One of the combination chemical trucks, weighing seven tons, was employed for the purpose, and heads of the fire departments of neighboring cities, including New York, as well as many of those interested in the electric vehicle industry, were present.

Negotiating Hills


Three hills were negotiated.

The first, on Temple Street, had a grade of fourteen per cent and was long but the truck climbed the distance in one minute and fifteen seconds.

The second grade was the Cliff Street incline of seventeen per cent which was achieved in the running time of sixty-two seconds.

Not only did the electric climb from a standing start, but it stopped in the middle of the hill and started again without any kind of assistance.

The third attempt was made over the Haledon Avenue course of nine blocks with an eight per cent grade and the climb was completed in the astonishingly short time of two minutes and two seconds.

A speed of thirty-four miles per hour was maintained on the level and at no time was any difficulty or hindrance experienced.

In reply to a question regarding the ability of the electric trucks to proceed under adverse weather conditions Chief Coyle made the statement that


"If electric trucks could not get through the winter snows nothing could" and that he and his associates believed that "the electric trucks are the most reliable, least expensive and best type of vehicle for fire department usage."


The Shops


Added to this testimony is that of Captain William H Ward who is in charge of the extensive workshop of the Central Fire Headquarters.

Captain Ward said that the labors of his department had "decreased nearly seventy per cent since the introduction of electric trucks three years ago," and that "except when they smashed into trees, not one of the electrics has ever been out of service for as long as twenty-four hours."

In fact there are now so few repairs called for, that Captain Ward has reduced his force of mechanics to one.

Under this arrangement the Captain does practically all of the repair work on apparatus while his "force" has kept busy during the fall and winter repairing the roofs of the engine houses.

Monday, June 30, 2008

BURIED IN COAL


On Aug. 14, 1897, Paterson firefighters rescued workers trapped by 1,200 tons of coal that slid out of a storage bin at the Edison Electric and Illuminating Co. 
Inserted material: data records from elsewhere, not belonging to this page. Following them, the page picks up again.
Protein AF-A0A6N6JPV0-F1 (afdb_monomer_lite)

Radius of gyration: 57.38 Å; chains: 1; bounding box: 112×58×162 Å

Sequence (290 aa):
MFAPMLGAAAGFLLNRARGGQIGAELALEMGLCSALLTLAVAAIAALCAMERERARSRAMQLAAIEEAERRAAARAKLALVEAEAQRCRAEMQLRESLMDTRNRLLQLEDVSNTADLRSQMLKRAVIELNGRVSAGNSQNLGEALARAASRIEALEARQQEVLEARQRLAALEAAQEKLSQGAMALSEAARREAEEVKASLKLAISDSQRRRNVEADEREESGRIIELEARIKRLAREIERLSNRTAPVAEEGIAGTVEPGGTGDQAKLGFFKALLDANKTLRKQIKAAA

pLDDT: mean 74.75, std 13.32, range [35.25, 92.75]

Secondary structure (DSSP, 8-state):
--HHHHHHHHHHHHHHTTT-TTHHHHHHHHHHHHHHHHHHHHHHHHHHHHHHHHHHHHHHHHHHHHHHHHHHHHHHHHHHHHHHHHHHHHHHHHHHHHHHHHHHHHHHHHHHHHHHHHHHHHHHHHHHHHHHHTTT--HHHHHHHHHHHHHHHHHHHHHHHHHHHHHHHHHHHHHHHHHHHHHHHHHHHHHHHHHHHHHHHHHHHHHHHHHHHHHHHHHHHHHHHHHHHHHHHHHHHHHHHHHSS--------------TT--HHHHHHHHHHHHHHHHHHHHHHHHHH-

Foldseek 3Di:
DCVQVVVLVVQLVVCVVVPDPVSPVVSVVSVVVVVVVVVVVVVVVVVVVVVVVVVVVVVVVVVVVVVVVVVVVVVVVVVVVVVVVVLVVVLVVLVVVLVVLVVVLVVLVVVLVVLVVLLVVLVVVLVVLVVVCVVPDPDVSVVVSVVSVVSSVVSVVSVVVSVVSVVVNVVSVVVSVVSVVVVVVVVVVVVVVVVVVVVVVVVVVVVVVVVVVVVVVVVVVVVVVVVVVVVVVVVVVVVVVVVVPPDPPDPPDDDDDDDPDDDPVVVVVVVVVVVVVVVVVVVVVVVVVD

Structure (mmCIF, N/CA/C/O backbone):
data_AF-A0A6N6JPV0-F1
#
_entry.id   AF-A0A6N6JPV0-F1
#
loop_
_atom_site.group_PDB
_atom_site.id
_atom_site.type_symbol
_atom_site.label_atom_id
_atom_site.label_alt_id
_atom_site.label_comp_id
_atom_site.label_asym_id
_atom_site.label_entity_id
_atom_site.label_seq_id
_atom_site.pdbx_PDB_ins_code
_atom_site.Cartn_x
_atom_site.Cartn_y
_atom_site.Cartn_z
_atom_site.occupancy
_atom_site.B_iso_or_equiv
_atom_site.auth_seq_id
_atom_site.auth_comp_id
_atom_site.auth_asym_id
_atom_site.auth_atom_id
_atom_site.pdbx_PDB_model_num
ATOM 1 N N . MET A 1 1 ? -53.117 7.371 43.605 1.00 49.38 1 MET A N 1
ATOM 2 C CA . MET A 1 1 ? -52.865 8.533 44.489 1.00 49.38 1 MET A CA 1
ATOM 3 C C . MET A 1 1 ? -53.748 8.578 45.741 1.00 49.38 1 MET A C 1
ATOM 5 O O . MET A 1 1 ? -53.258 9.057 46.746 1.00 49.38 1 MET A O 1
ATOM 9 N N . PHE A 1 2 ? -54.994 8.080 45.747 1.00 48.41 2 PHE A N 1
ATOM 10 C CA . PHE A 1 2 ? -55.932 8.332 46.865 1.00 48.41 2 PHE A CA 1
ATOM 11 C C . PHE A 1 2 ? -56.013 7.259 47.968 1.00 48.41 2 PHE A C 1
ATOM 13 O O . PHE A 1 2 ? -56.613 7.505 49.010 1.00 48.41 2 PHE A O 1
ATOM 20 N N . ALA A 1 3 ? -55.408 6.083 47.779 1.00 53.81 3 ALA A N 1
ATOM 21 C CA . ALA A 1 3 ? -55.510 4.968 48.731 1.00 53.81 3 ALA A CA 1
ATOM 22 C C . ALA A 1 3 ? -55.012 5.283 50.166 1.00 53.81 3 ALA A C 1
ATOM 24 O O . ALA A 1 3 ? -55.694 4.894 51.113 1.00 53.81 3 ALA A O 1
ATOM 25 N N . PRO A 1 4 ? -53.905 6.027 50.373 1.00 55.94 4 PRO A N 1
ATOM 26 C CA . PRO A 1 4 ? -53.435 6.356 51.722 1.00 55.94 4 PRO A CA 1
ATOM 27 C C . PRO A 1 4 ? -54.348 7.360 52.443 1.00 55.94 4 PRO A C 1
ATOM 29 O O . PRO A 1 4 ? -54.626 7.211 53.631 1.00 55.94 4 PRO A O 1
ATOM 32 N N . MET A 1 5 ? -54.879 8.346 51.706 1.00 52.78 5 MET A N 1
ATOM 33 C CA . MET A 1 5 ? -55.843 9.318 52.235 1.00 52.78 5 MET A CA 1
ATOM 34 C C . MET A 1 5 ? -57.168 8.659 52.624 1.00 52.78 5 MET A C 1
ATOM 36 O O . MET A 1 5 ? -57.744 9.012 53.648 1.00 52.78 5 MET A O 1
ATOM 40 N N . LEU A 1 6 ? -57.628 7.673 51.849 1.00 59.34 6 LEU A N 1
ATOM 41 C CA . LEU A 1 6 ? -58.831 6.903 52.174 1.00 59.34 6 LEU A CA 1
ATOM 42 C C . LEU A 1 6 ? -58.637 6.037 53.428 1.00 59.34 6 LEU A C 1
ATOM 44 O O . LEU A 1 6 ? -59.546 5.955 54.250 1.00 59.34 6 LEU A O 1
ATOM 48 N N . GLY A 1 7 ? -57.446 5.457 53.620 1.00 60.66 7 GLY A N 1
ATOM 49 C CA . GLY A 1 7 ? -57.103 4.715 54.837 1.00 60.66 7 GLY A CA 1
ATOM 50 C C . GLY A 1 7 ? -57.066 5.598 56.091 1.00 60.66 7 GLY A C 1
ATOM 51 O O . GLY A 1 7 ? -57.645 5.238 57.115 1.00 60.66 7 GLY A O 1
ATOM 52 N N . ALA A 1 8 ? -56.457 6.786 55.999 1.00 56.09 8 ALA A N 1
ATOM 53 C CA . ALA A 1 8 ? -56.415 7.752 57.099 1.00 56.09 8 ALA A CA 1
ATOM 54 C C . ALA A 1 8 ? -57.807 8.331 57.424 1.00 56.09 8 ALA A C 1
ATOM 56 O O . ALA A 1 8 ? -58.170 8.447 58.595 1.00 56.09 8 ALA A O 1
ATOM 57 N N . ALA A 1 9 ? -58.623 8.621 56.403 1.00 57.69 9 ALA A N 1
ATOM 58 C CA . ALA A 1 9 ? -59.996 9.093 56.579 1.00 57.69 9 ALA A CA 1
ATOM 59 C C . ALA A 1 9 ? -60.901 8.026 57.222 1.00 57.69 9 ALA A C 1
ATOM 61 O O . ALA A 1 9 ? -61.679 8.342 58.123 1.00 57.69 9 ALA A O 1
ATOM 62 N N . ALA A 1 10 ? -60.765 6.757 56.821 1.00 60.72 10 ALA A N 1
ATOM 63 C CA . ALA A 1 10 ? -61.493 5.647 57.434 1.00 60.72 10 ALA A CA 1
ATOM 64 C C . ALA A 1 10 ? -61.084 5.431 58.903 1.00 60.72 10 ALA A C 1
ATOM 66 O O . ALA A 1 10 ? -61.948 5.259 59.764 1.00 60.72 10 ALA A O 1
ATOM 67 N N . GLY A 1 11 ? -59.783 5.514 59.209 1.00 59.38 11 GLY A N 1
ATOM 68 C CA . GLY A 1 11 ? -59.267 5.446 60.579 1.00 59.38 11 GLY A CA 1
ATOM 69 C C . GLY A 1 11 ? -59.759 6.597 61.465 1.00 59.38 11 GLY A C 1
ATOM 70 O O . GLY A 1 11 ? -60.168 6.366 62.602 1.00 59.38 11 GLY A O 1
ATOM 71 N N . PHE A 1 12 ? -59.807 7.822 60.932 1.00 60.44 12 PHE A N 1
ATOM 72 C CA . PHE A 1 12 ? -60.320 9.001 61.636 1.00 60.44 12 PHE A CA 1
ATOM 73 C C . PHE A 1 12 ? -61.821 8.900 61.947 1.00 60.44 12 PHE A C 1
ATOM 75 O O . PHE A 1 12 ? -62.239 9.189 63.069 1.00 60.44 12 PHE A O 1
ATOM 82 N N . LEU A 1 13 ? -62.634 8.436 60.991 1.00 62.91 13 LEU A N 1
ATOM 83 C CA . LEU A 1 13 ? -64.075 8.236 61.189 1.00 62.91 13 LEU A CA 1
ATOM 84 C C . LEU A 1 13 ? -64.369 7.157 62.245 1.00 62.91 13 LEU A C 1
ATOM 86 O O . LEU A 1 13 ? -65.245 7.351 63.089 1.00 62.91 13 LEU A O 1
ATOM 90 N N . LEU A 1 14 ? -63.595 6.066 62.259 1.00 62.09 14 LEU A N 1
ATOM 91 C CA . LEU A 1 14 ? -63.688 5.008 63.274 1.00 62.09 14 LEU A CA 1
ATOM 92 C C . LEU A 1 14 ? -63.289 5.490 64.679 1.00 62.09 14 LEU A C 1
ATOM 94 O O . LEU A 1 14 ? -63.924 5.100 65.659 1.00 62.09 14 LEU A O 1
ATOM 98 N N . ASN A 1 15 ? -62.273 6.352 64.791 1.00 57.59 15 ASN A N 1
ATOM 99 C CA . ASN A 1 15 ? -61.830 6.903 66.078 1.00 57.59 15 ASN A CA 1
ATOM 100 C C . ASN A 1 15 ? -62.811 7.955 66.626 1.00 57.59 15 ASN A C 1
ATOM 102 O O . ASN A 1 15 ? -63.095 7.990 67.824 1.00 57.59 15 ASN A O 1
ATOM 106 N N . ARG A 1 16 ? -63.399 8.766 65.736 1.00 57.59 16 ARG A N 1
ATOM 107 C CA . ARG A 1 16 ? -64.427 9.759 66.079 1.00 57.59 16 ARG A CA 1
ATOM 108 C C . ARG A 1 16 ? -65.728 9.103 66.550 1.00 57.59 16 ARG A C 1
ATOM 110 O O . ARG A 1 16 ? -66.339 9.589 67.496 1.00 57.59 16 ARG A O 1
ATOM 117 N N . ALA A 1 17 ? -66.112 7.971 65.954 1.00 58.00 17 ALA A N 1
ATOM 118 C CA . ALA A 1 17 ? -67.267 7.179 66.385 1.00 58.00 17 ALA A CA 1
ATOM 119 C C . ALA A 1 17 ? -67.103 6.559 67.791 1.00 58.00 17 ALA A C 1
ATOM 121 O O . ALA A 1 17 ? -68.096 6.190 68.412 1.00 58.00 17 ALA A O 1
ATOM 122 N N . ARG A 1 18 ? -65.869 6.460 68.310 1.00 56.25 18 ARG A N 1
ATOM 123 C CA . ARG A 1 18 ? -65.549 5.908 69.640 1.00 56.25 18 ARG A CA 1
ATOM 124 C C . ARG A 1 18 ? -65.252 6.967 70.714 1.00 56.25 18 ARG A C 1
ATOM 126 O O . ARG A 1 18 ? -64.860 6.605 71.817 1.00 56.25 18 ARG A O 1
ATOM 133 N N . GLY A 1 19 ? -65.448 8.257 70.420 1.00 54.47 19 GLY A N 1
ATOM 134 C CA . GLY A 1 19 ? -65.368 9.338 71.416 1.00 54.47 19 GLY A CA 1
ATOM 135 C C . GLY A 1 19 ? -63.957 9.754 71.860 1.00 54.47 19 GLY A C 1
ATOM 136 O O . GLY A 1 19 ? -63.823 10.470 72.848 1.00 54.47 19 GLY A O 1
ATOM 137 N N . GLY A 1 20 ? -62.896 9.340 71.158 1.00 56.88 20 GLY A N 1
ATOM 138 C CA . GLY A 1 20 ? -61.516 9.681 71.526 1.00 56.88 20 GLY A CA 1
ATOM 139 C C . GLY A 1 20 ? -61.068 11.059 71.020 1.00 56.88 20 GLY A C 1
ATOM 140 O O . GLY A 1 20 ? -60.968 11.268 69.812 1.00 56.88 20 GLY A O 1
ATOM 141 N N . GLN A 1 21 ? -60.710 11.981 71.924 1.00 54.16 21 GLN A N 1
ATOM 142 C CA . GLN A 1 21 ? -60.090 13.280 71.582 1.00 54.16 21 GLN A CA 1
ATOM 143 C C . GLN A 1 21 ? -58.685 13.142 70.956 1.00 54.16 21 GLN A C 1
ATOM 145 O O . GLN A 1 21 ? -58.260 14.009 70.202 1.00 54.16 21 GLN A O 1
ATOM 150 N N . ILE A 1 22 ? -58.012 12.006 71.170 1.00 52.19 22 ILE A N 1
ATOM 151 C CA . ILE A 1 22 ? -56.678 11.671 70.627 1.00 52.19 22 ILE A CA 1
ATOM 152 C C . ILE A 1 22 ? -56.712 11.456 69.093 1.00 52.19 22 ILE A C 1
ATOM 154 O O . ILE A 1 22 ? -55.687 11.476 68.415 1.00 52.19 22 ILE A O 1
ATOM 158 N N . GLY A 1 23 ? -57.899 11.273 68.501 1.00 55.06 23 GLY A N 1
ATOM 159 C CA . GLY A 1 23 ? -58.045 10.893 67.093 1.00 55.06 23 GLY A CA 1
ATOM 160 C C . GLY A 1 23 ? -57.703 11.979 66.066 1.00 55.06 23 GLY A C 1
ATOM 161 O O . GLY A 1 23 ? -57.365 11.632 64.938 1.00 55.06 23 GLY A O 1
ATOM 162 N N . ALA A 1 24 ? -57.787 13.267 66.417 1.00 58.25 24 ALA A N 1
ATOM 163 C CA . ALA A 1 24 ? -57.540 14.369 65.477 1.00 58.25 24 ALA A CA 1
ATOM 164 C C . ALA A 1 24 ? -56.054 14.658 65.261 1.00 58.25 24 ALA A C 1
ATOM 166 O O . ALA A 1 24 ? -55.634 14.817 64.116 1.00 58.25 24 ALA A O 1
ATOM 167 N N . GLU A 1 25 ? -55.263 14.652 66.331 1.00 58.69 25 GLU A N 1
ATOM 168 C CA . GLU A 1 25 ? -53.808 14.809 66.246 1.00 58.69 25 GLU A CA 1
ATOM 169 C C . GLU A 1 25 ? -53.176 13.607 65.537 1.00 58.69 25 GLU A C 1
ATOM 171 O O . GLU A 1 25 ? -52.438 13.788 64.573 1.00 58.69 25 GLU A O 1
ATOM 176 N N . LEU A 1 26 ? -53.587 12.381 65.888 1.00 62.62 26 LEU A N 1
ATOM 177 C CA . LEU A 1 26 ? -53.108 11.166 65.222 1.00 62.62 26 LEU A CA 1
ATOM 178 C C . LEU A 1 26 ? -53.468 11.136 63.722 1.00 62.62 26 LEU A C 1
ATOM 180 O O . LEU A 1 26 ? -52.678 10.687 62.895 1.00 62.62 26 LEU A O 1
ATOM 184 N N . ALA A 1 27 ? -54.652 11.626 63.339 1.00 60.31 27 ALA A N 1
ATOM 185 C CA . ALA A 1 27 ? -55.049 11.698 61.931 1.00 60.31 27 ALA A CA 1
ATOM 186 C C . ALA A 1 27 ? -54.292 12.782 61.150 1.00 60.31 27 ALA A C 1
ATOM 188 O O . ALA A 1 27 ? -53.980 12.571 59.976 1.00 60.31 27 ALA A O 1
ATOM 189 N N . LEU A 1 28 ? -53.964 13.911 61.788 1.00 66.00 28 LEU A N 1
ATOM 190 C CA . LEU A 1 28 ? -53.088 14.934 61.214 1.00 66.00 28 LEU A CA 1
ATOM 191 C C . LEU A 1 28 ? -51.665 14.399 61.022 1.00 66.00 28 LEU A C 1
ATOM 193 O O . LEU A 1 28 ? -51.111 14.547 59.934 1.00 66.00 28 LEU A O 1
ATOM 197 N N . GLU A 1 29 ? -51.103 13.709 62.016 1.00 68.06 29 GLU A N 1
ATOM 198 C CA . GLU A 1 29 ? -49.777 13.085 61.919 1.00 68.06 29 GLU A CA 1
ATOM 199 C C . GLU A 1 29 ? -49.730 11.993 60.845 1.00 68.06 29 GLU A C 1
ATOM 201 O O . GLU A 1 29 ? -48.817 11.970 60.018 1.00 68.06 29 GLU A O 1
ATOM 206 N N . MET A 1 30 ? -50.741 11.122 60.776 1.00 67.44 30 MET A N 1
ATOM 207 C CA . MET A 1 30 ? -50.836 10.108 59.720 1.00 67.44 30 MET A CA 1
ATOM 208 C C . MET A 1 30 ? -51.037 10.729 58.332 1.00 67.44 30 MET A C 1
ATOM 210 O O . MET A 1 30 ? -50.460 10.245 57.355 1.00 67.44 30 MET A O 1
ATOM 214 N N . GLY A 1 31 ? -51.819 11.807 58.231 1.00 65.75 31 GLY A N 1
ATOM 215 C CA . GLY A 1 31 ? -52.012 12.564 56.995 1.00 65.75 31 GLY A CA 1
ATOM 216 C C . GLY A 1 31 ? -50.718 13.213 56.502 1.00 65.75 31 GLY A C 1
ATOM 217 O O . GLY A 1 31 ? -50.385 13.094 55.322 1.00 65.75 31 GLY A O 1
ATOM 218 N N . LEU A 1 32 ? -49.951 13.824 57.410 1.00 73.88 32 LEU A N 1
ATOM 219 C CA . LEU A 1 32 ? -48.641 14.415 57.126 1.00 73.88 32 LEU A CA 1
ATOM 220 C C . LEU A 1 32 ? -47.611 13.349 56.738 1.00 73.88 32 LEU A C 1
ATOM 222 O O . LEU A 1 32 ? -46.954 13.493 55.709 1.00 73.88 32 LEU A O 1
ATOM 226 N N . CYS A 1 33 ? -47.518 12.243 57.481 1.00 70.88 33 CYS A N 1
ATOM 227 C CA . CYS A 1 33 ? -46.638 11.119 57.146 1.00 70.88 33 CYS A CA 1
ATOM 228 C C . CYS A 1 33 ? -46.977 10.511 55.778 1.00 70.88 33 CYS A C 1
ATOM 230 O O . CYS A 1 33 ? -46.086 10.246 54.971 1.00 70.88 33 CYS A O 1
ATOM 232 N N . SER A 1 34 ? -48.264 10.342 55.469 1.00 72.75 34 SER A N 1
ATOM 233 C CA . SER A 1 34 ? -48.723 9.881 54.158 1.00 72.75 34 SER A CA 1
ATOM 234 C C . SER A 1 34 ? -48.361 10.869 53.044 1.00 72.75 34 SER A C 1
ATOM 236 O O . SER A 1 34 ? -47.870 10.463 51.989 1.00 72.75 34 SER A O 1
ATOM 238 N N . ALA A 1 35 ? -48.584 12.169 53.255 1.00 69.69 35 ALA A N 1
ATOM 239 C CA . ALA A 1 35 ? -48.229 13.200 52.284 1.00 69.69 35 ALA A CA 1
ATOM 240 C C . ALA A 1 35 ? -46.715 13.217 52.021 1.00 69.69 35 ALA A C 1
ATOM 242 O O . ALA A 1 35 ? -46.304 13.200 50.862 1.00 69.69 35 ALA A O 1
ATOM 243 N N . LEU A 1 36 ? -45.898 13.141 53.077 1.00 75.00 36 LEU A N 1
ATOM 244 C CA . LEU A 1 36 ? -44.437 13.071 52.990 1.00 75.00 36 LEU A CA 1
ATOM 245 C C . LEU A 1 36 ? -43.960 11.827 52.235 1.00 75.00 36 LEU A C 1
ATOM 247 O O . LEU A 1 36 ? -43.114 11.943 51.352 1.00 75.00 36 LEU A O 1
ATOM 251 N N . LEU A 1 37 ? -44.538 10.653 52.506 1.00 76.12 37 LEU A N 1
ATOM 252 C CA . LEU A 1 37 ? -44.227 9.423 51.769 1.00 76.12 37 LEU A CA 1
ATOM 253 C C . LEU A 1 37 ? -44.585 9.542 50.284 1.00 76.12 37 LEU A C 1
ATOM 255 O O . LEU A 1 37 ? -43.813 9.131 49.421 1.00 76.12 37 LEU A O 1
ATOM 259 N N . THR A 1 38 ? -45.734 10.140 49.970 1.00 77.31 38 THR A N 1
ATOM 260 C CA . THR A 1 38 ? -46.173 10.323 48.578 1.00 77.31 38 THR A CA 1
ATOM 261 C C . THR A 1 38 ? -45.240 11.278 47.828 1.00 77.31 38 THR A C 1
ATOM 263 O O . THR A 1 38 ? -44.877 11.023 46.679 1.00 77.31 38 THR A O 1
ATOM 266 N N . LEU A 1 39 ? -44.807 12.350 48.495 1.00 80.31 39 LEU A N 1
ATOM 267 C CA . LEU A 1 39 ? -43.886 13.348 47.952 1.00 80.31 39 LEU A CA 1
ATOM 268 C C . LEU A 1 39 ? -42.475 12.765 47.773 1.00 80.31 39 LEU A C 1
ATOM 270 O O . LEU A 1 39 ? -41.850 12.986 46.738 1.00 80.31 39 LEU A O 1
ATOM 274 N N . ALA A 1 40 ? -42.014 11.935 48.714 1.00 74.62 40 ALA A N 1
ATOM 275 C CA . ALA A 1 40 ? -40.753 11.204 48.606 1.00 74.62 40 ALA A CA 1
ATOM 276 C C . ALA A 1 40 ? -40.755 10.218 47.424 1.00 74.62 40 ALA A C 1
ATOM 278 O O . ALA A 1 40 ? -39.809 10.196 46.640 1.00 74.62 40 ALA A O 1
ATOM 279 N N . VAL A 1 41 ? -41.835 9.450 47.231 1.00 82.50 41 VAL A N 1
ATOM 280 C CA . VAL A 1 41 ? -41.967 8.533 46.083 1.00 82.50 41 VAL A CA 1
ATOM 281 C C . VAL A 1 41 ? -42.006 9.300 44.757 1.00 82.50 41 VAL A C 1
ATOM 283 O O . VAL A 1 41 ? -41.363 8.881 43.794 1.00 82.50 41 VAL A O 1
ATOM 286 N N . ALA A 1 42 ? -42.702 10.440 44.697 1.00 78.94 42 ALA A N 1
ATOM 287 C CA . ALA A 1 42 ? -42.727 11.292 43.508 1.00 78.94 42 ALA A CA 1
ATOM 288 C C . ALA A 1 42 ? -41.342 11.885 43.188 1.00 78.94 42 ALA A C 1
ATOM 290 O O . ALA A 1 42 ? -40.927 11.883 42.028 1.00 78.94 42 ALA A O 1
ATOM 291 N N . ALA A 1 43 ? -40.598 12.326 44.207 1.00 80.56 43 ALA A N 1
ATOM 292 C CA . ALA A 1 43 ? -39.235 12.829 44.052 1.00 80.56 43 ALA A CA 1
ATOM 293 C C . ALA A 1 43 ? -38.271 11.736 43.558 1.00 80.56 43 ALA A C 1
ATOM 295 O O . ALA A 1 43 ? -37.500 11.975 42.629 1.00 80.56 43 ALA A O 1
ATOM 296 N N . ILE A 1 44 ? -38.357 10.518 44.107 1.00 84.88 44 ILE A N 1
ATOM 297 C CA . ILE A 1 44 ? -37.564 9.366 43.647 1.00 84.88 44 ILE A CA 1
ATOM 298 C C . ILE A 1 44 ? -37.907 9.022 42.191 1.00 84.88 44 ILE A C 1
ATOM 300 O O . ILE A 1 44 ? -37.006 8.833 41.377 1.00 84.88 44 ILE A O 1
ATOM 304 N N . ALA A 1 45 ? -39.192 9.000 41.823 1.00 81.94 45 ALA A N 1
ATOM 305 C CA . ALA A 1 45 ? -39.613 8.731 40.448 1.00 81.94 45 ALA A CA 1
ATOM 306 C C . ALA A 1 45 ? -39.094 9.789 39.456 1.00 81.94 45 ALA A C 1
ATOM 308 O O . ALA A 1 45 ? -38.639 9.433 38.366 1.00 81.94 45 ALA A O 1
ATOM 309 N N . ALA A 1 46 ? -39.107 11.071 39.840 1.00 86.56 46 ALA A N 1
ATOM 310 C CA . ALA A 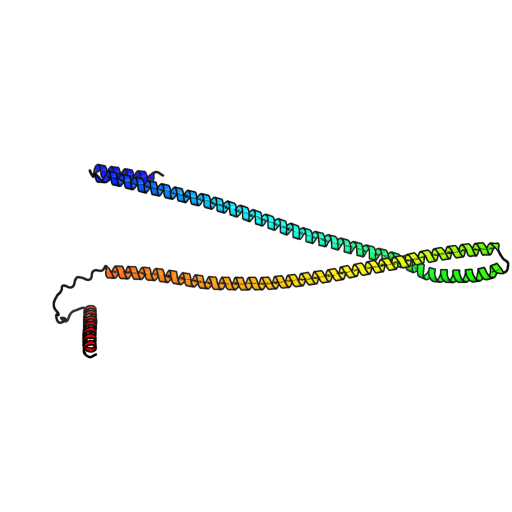1 46 ? -38.554 12.161 39.039 1.00 86.56 46 ALA A CA 1
ATOM 311 C C . ALA A 1 46 ? -37.027 12.044 38.874 1.00 86.56 46 ALA A C 1
ATOM 313 O O . ALA A 1 46 ? -36.516 12.190 37.762 1.00 86.56 46 ALA A O 1
ATOM 314 N N . LEU A 1 47 ? -36.300 11.708 39.946 1.00 89.12 47 LEU A N 1
ATOM 315 C CA . LEU A 1 47 ? -34.856 11.449 39.890 1.00 89.12 47 LEU A CA 1
ATOM 316 C C . LEU A 1 47 ? -34.534 10.266 38.965 1.00 89.12 47 LEU A C 1
ATOM 318 O O . LEU A 1 47 ? -33.687 10.395 38.081 1.00 89.12 47 LEU A O 1
ATOM 322 N N . CYS A 1 48 ? -35.262 9.152 39.084 1.00 89.62 48 CYS A N 1
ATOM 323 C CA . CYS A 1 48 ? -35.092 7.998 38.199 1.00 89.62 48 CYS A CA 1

The falling coal also crushed the plant's steam pipes and plunged Paterson  into darkness.


The shovelers ``were caught in the rush, but it came gradually at first, and no one was injured by it,'' according to The New York Times.

``No one could get out, and a dozen men were pinned in the coal, but they were quickly gotten out by the firemen who were summoned,'' the Times said.

PATERSON CHILDREN SAVED - 1911


On July 15, 1911, Paterson firefighter James Campbell, of Engine Co. 9, raced into a burning building at 568 Main Street and rescued two little boys - David Walker, 5, and his brother Robert, 3.

``Engine 9 was the first to reach the burning building and Campbell rushed up the stairs to the Walker apartment,'' according to The New York Times. 

''He found the place filled with smoke and flames. Groping his way about, he found the children on the floor, overcome by smoke. Wrapping them in his coat he made his way to the street,'' the Times said.

Sunday, June 29, 2008

THE SILK CITY


  • Paterson was once a thriving a textile town called the ``Silk City'' and the fire department protected a population of Old World immigrants - Italians, Jews and others - drawn to the looms. Following a tenement fire on Main Street: ``The fire department reported without qualification that twenty-one families and one band of gypsies had been left homeless,'' according to the 1974 book ``About Paterson'' by Christopher Norwood.

  • Mayor Frank X. Graves - an old-school politician who served as chief executive from 1961-1966 and 1982 until his death in 1990 - patroled Paterson's streets in a black sedan equipped with police and fire radios. ``When he spotted a problem - a littered street, perhaps, or graffiti on a monument - he would use one of his two-way radios to demand immediate action from the appropriate municipal agency,'' The New York Times said in his obituary. ``He kept a child's doll and a softball in the car, which he gave to children at fire and accident scenes to calm them.''

  • Paterson has languished since the textile mills started shutting down in the 1960s. Many buildings became abandoned - and some burned. In the Herald & News in March 2000, Paterson Deputy Fire Chief James Tice said: ``What we run into, time and again, are buildings where the owner files for bankruptcy, the heat gets turned off, the sprinkler pipes freeze and burst, and the system has to be shut down … We can take the owners to court and try to force them to fix it, but you can't get blood out of a stone.''

Friday, June 27, 2008

LOCKED IN A VAULT



May 8, 1923

``Firemen, policemen and civilians, working in relays until they were exhausted, burned and battered their way through an almost impregnable steel vault in a bank in Paterson, N.J., last night and, at the end of four hours desperate strife, brought out alive a 19-year-old clerk who had been locked in accidentally at 6 o'clock in the evening with a man-defying time lock set for 8:15 this morning,'' according to the May 9, 1923 edition of The New York Times.

CIVIL DEFENSE



Photo: Civil Defense Museum
In 1954, Paterson acquired a Civil Defense rescue truck similar to this photo. It was housed at fire headquarters at 115 Van Houten Street until 1968 when it was relocated to the Getty Avenue station.


Thursday, June 26, 2008

WILLIAM CARLOS WILLIAMS


"The Figure 5 in Gold" by Charles Demuth. William Carlos Williams' poem inspired the 1928 painting.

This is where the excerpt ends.